What That Means for the Full Pipeline
Plugging the actual measured values into Amdahl’s Law:
\[\text{Pipeline Speedup} = \frac{1}{0.852 + \dfrac{0.044}{2.1} + 0.104} \approx 1.024\]- $0.852$: text_roi_mser fraction (not compilable)
- $0.044$: saliency_dft fraction (2.1× speedup)
- $0.104$: remaining compilable nodes
A 2.1× kernel speedup dilutes to 2.4% at the pipeline level. That’s the “2%” from the summary.
| Node | ms/frame | % of total |
|---|---|---|
text_roi_mser |
6.79ms | 85.2% — bottleneck, untouchable |
motion_map |
0.79ms | 9.9% — compilable |
saliency_dft |
0.35ms | 4.4% — primary target (2.1×) |
center_crop |
0.03ms | 0.4% |
score_fusion |
0.01ms | <0.1% — numpy floor |
ema_smooth |
0.00ms | — |
| Total | 7.97ms |
The Full Pipeline, One More Time
Python ops
↓
Graph IR construction (Phase 1)
↓
Optimization Passes
└── dead_node_elimination (POWER_SAVE: removes saliency_dft)
↓
Partitioning
├── compilable: saliency_dft, motion_map, center_crop, score_fusion, ema_smooth
└── external_call: text_roi_mser
↓
Codegen
└── saliency_dft → @jit → LLVM IR → native machine code
↓
Runtime
├── compiled kernel execution
└── external_call nodes run as original functions
In code:
graph = build_l2_graph()
graph = dead_node_elimination(graph, mode_weights)

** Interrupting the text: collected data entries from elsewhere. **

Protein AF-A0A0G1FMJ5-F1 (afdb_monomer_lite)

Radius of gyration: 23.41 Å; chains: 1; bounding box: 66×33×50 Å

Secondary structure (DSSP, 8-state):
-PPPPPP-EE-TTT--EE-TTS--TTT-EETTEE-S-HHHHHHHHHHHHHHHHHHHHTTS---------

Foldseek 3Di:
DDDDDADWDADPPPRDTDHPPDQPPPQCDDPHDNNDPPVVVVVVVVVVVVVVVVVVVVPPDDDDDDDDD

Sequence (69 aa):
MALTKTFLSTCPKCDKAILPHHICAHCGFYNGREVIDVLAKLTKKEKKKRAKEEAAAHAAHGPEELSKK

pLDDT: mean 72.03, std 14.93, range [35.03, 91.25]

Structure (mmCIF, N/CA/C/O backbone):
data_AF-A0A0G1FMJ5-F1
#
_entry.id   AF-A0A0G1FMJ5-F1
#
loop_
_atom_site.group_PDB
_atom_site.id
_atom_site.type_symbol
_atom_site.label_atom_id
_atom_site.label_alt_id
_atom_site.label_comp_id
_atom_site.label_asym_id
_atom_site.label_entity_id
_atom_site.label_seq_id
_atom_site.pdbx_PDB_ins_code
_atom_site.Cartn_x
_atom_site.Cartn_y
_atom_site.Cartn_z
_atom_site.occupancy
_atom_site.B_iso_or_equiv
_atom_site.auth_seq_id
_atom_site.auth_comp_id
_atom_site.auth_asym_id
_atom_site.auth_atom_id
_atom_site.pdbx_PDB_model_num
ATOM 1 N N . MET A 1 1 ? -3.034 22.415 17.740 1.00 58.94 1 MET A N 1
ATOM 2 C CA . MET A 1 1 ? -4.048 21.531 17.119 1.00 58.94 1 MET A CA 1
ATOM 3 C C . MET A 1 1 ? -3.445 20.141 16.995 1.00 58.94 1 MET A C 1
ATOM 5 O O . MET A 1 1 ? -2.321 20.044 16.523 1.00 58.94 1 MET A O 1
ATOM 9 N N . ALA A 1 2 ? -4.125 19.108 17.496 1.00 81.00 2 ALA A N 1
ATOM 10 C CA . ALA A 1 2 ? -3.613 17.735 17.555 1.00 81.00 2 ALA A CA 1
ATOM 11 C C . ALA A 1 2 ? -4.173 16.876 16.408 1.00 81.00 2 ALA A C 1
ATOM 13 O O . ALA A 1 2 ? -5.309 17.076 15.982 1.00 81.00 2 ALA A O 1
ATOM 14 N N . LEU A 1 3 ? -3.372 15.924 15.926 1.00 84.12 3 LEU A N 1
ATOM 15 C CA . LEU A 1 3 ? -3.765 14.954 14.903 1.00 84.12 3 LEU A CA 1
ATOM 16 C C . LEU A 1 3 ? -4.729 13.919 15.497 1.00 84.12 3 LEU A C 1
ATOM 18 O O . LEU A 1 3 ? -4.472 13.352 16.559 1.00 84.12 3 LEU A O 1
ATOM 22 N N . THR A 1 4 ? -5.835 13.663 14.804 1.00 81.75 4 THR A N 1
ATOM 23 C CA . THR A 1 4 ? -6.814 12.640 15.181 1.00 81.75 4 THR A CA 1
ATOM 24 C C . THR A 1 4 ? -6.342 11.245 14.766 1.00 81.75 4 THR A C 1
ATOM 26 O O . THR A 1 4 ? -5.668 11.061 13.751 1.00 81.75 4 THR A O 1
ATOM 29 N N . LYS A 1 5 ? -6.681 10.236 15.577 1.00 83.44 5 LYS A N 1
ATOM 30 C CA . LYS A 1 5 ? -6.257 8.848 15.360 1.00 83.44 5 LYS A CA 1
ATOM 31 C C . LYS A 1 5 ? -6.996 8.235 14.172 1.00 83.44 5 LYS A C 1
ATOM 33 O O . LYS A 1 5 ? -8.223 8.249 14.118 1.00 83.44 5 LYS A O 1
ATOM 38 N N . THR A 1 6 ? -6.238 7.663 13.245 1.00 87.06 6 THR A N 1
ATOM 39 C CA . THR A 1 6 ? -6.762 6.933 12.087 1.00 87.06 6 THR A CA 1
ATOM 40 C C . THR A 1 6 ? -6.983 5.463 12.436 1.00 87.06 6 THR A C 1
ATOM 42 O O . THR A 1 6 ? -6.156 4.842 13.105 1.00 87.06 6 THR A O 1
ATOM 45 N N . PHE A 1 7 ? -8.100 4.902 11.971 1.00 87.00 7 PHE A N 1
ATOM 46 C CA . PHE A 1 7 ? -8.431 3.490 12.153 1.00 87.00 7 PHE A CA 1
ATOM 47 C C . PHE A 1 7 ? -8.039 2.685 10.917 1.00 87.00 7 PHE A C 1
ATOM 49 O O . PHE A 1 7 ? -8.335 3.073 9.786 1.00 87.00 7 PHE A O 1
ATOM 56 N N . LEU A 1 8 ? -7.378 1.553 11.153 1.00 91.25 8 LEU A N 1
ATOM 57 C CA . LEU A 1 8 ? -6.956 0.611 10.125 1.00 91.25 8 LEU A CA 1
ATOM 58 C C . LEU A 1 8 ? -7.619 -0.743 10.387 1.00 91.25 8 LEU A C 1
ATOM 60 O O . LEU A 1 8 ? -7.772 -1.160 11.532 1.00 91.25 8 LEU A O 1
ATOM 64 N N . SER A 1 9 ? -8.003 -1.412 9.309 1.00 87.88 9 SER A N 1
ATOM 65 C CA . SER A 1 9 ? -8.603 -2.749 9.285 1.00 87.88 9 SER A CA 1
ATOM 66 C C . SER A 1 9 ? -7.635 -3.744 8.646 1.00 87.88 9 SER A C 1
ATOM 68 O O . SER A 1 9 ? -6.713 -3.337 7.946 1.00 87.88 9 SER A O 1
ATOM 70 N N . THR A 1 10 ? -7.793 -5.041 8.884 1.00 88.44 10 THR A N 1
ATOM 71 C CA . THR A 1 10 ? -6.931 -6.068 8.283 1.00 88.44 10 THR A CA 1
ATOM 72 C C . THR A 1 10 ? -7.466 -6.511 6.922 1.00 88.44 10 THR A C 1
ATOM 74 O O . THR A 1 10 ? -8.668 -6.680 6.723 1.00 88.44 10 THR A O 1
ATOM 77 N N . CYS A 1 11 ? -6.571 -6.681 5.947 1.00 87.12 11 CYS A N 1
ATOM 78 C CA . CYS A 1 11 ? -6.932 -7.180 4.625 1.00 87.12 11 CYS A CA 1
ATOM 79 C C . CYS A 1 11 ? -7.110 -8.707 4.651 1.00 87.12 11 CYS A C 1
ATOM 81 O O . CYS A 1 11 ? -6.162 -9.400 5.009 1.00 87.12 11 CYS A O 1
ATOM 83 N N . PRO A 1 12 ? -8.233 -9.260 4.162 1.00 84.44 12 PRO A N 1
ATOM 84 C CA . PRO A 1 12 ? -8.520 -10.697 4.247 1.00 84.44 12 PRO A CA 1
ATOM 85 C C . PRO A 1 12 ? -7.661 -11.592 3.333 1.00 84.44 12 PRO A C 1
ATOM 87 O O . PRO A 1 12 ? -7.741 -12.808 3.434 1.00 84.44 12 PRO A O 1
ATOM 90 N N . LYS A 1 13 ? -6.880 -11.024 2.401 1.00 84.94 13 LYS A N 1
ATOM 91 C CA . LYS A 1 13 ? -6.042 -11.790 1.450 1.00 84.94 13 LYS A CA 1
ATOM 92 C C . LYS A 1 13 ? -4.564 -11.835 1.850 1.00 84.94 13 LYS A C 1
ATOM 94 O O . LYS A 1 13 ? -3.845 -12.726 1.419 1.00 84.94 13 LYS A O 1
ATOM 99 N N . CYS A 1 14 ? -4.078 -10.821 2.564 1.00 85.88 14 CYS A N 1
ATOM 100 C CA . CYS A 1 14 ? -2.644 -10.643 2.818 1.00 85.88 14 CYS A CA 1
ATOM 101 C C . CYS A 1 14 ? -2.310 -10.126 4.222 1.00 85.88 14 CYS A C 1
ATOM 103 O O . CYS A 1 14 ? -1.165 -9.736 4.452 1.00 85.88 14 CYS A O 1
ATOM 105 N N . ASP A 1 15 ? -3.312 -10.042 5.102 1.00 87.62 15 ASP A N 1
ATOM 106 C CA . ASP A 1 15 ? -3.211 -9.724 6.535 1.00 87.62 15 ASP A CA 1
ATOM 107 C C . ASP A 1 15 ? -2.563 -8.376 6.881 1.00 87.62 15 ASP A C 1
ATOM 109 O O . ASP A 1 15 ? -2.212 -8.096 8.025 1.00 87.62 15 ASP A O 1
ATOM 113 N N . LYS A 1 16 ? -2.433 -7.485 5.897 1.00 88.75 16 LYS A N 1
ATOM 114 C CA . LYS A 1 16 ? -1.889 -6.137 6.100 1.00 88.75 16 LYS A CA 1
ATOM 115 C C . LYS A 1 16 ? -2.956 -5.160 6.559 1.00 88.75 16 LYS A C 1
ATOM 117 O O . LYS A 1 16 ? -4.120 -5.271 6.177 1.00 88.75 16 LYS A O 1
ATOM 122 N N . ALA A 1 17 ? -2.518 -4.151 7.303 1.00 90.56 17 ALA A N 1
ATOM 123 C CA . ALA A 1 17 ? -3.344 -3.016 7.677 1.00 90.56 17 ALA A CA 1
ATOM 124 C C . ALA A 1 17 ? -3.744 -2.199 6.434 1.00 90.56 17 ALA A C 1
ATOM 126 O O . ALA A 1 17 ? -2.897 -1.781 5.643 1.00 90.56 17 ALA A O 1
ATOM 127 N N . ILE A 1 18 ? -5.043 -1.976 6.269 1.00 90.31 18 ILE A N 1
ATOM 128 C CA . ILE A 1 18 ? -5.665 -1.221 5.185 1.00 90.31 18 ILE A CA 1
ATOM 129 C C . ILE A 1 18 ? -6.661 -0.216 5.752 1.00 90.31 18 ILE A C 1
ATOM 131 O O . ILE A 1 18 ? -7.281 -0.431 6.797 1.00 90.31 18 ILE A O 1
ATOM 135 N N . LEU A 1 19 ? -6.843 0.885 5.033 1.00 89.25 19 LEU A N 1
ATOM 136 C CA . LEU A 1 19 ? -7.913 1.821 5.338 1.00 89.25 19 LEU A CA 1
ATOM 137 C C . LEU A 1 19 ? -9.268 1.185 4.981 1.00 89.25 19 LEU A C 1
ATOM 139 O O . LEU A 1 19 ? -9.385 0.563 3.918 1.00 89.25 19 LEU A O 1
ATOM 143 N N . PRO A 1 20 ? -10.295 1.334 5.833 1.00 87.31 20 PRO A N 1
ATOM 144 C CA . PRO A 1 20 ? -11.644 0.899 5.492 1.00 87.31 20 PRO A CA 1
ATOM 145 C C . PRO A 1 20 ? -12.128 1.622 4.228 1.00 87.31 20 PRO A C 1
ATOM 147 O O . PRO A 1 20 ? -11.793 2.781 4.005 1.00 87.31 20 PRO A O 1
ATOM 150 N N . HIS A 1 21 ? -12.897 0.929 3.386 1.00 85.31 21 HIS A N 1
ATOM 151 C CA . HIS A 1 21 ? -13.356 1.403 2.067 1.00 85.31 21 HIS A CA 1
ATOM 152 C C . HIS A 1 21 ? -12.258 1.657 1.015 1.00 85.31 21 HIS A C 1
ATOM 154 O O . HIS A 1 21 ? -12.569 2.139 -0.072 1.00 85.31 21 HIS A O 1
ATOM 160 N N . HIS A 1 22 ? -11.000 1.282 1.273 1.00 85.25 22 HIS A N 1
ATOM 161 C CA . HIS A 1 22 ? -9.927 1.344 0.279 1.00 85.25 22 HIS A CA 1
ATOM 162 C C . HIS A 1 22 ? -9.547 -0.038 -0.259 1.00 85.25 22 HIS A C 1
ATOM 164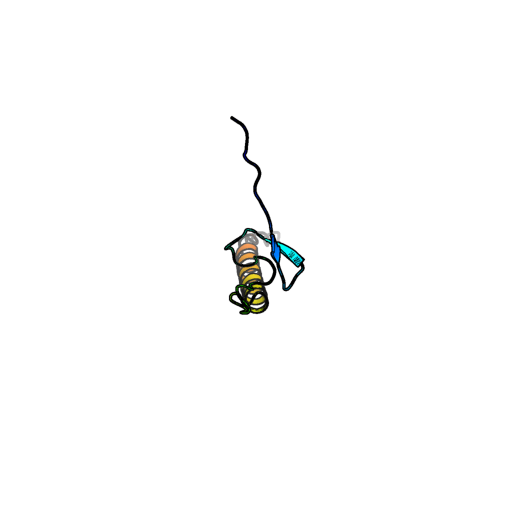 O O . HIS A 1 22 ? -9.641 -1.063 0.417 1.00 85.25 22 HIS A O 1
ATOM 170 N N . ILE A 1 23 ? -9.055 -0.047 -1.496 1.00 86.50 23 ILE A N 1
ATOM 171 C CA . ILE A 1 23 ? -8.409 -1.215 -2.100 1.00 86.50 23 ILE A CA 1
ATOM 172 C C . ILE A 1 23 ? -7.074 -1.453 -1.389 1.00 86.50 23 ILE A C 1
ATOM 174 O O . ILE A 1 23 ? -6.337 -0.504 -1.105 1.00 86.50 23 ILE A O 1
ATOM 178 N N . CYS A 1 24 ? -6.718 -2.716 -1.138 1.00 87.88 24 CYS A N 1
ATOM 179 C CA . CYS A 1 24 ? -5.412 -3.024 -0.567 1.00 87.88 24 CYS A CA 1
ATOM 180 C C . CYS A 1 24 ? -4.292 -2.614 -1.537 1.00 87.88 24 CYS A C 1
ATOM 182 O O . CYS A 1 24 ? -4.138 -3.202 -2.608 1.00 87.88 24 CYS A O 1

compiler = CortexCompiler(graph)
compilable, external = compiler.partition(graph)
compiler.compile(compilable)
compiler.benchmark(n=100)
for frame in camera_stream:
if l1_gate.should_process(frame):
results = compiler.run(frame)
vlm_api.call(frame, results["score_fusion"])
Things I Discovered While Writing Tests
30 tests total. Three core ones:
def test_partition_splits_compilable_and_external():
graph = build_l2_graph()
compiler = CortexCompiler(graph)
compilable, external = compiler.partition(graph)
compilable_names = [n.name for n in compilable]
external_names = [n.name for n in external]
assert "saliency_dft" in compilable_names
assert "text_roi_mser" in external_names
assert "text_roi_mser" not in compilable_names
def test_all_kernel_versions_numerically_identical():
gray = np.random.randint(0, 255, (480, 640), dtype=np.uint8)
out_b = saliency_baseline(gray)
out_v = saliency_vectorized(gray)
out_j = saliency_jit(gray)
np.testing.assert_allclose(out_b, out_v, rtol=1e-5)
np.testing.assert_allclose(out_b, out_j, rtol=1e-5)
def test_benchmark_measures_actual_latency():
graph = build_l2_graph()
compiler = CortexCompiler(graph)
compilable, _ = compiler.partition(graph)
compiler.compile(compilable)
report = compiler.benchmark(n=100)
assert "saliency_dft" in report
assert 0 < report["saliency_dft"]["mean_ms"] < 5.0
The third test turned out to matter more than I expected. It verifies that the benchmark function is actually measuring something — not just calling the function without recording results. Without it, I would have been trusting wrong numbers for a while.
Looking Back
Two things stuck with me from this project.
One: never pick an optimization target without measuring first. Looking at score_fusion and thinking “that can be optimized” was me guessing at the bottleneck from code structure alone. It was less than 0.1% of total runtime.
Two: deciding what to do when the bottleneck is uncompilable is the harder engineering problem. There’s nothing I can do about MSER taking 85.2%. Accepting that, and then precisely finding and optimizing the meaningful fraction within the remaining 14.8% — that’s what this project actually did.
2.4% looks small. But it came from measurement, not estimation. And I can explain exactly why it’s 2.4% with a formula. I think that matters more.